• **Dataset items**
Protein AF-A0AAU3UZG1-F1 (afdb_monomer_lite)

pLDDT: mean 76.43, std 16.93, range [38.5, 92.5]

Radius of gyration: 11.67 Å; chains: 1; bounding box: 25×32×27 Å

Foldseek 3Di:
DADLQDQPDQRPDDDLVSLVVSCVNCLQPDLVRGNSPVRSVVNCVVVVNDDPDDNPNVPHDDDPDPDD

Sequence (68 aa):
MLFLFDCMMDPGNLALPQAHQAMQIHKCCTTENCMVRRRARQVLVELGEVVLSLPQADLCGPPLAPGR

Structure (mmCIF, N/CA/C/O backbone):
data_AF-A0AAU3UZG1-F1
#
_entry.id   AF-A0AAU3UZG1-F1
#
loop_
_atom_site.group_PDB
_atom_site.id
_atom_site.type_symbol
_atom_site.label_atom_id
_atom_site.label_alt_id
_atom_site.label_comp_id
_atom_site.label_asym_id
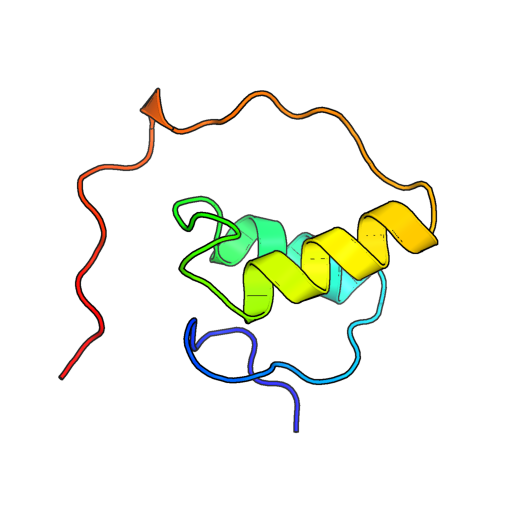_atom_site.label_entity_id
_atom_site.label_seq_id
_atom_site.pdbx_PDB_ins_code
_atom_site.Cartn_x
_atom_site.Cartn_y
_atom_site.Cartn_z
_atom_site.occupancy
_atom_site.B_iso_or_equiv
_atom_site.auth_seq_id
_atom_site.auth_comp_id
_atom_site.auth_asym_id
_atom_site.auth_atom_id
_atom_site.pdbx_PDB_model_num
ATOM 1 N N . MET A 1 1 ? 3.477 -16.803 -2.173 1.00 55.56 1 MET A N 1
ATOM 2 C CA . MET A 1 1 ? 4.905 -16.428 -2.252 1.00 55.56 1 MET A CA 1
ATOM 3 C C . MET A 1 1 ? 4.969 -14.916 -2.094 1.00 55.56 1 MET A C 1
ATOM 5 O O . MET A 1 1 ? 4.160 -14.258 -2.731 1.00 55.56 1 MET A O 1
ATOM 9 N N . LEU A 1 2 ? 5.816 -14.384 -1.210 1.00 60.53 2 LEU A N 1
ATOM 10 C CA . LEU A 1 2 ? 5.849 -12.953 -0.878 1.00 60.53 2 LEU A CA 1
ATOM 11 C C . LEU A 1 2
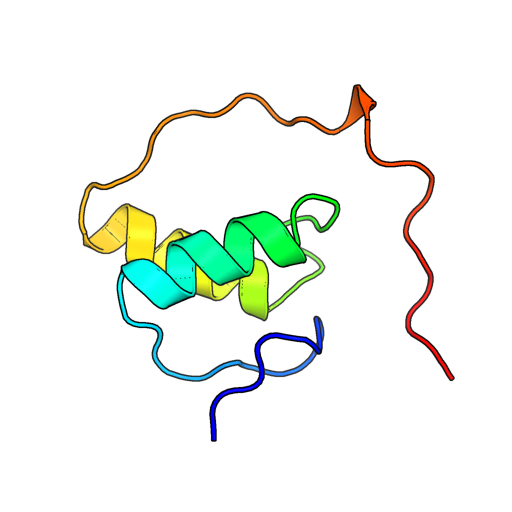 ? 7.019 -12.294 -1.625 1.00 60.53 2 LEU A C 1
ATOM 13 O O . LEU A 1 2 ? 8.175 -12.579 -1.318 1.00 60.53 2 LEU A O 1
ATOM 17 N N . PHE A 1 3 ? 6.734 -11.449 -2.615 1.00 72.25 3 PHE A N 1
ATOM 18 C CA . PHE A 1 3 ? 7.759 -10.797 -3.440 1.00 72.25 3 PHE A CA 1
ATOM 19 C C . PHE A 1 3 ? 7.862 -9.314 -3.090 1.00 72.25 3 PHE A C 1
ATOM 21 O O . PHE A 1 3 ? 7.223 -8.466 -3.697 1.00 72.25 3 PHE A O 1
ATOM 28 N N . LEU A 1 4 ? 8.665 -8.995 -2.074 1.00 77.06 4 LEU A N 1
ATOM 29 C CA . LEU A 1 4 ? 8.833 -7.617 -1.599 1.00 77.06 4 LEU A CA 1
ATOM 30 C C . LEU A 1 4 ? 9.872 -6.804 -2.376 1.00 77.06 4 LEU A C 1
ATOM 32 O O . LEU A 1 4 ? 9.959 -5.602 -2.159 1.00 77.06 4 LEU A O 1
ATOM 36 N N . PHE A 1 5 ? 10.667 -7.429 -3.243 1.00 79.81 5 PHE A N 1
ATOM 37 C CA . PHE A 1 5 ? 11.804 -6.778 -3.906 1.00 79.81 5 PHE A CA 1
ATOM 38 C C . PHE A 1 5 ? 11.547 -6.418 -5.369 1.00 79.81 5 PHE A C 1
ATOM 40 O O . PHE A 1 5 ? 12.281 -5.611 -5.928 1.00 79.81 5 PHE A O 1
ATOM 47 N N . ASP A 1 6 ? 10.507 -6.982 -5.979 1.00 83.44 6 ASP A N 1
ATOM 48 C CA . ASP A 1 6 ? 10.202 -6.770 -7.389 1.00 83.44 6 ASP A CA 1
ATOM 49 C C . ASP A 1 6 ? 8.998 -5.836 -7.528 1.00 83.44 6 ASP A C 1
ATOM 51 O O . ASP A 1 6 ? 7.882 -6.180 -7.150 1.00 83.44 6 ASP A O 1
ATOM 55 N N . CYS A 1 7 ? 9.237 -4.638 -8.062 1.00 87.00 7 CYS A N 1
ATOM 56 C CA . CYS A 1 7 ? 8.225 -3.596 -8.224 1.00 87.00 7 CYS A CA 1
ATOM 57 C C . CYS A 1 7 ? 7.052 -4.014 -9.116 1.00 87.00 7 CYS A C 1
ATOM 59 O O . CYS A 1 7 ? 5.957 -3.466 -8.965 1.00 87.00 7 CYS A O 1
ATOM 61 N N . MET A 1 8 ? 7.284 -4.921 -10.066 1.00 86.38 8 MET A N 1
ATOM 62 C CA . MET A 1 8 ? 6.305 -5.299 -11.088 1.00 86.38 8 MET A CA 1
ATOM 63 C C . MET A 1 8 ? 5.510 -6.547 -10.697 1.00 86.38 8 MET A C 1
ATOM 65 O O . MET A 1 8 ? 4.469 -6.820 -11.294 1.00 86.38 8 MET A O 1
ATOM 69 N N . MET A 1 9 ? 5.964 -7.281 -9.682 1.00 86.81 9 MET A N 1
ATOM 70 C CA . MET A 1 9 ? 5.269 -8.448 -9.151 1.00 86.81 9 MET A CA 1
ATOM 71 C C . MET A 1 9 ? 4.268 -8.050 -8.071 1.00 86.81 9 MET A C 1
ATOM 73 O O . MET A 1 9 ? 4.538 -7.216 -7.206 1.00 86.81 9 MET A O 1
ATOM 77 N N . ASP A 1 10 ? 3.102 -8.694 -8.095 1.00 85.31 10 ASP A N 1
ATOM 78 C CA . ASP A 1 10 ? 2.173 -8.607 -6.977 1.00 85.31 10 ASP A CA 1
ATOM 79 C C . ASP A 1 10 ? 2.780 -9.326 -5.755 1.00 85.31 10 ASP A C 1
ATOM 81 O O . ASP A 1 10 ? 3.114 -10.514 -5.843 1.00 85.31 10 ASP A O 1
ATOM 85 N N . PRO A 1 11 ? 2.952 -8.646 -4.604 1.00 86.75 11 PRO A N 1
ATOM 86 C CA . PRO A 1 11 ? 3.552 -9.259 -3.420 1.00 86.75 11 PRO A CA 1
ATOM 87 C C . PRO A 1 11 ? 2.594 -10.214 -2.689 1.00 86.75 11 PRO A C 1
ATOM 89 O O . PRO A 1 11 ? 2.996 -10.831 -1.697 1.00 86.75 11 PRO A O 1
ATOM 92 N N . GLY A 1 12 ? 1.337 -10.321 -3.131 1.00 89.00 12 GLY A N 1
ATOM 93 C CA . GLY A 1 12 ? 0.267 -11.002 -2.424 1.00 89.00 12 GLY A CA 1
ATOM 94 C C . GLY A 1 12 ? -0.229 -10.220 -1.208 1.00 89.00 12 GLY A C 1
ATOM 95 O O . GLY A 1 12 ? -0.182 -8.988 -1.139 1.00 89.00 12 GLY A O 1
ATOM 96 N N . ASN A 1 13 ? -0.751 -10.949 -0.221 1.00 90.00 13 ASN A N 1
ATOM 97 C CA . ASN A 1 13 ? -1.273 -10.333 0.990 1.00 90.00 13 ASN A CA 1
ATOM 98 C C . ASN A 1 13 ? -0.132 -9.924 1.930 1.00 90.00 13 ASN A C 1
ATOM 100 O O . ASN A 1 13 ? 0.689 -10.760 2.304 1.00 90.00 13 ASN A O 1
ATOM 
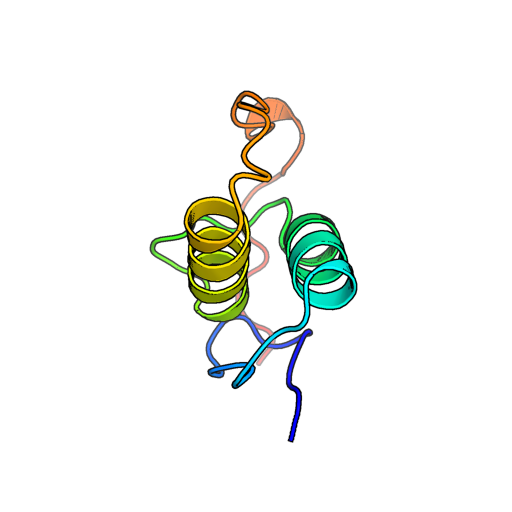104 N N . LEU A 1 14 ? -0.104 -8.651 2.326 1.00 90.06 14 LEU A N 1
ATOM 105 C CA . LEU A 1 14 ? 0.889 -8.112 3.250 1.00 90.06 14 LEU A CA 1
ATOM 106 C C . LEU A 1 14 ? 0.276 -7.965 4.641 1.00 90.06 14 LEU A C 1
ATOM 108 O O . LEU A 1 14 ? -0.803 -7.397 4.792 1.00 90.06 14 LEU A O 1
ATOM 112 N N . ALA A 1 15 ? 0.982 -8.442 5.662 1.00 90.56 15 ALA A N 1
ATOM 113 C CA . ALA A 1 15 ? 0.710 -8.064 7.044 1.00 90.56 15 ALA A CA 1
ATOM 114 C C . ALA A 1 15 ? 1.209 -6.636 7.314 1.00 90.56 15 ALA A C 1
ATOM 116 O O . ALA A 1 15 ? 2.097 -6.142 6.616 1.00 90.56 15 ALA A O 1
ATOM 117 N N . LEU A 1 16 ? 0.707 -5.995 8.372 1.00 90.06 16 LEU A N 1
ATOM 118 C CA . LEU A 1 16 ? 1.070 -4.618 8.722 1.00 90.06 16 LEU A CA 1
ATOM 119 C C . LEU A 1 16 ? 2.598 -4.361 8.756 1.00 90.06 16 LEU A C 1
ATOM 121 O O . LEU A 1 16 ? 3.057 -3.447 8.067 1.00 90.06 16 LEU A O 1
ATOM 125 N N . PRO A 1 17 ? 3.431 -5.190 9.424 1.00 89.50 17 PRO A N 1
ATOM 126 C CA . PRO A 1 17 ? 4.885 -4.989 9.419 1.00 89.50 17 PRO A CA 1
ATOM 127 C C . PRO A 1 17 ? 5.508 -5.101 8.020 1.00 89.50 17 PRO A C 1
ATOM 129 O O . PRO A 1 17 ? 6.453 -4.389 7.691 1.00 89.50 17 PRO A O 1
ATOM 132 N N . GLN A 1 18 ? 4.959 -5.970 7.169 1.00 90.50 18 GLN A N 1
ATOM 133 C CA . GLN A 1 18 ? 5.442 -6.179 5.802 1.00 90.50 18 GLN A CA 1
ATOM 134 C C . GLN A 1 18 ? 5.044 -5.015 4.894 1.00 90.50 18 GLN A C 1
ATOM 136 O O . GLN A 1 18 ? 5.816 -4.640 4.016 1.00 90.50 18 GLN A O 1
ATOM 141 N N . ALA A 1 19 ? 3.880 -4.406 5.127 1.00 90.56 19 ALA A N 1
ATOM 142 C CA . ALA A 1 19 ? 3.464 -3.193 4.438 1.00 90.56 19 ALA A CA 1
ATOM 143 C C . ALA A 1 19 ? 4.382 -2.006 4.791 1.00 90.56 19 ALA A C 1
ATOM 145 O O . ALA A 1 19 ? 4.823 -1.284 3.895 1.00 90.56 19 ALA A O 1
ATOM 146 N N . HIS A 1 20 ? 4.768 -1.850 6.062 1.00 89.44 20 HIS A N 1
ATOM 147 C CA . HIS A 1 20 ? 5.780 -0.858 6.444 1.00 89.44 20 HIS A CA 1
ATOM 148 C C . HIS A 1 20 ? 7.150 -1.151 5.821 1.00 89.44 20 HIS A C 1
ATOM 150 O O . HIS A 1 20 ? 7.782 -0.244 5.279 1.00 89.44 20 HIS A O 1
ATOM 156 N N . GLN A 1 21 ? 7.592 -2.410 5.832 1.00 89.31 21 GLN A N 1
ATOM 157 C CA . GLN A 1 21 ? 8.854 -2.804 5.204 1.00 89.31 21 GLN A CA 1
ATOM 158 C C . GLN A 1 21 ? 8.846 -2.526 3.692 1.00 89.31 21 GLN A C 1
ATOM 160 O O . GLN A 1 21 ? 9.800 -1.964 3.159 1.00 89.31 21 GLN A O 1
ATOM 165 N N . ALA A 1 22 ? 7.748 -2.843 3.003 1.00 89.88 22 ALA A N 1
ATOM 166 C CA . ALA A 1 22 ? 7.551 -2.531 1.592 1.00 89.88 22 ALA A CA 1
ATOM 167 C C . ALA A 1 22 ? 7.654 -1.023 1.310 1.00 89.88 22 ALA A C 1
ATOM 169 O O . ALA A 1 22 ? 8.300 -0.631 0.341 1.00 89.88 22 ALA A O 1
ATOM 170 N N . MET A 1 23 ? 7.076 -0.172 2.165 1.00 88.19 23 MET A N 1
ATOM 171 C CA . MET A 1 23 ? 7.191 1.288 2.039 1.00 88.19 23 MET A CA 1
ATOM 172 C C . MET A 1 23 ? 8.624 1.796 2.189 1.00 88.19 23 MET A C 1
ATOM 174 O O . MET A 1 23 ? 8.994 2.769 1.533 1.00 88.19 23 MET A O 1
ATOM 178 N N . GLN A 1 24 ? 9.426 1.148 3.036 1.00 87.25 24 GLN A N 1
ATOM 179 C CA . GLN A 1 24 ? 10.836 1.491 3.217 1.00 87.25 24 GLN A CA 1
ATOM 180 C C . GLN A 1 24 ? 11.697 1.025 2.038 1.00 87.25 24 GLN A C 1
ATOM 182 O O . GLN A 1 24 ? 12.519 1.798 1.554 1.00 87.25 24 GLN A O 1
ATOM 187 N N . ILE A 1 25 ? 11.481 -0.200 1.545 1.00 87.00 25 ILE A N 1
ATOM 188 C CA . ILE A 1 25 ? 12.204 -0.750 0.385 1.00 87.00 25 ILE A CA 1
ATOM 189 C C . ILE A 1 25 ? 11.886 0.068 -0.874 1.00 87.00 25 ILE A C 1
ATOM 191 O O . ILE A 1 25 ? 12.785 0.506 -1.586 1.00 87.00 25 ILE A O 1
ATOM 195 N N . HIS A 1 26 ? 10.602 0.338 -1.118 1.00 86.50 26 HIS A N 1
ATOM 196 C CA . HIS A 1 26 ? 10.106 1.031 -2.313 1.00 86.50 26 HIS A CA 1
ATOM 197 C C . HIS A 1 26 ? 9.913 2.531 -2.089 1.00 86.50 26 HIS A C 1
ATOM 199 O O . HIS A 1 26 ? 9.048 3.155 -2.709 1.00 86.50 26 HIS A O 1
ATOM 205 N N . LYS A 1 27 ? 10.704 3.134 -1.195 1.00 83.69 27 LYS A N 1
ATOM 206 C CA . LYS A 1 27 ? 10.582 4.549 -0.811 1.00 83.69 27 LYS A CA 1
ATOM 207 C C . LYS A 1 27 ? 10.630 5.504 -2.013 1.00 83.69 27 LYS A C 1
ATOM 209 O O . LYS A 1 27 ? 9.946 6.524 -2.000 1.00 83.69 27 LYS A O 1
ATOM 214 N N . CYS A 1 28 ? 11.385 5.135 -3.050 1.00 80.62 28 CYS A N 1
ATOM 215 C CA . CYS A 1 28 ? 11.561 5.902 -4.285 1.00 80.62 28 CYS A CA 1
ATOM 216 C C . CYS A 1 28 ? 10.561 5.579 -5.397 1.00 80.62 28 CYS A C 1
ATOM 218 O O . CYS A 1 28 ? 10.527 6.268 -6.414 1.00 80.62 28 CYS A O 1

• **TASK PROMPT**
Only one stretch of the data above is needed. Restate it word for word, from the line containing "ATOM 143 C C" through the line containing "ATOM 147 C CA", both ends included.

• **SOLUTION TO THIS TASK**
ATOM 143 C C . ALA A 1 19 ? 4.382 -2.006 4.791 1.00 90.56 19 ALA A C 1
ATOM 145 O O . ALA A 1 19 ? 4.823 -1.284 3.895 1.00 90.56 19 ALA A O 1
ATOM 146 N N . HIS A 1 20 ? 4.768 -1.850 6.062 1.00 89.44 20 HIS A N 1
ATOM 147 C CA . HIS A 1 20 ? 5.780 -0.858 6.444 1.00 89.44 20 HIS A CA 1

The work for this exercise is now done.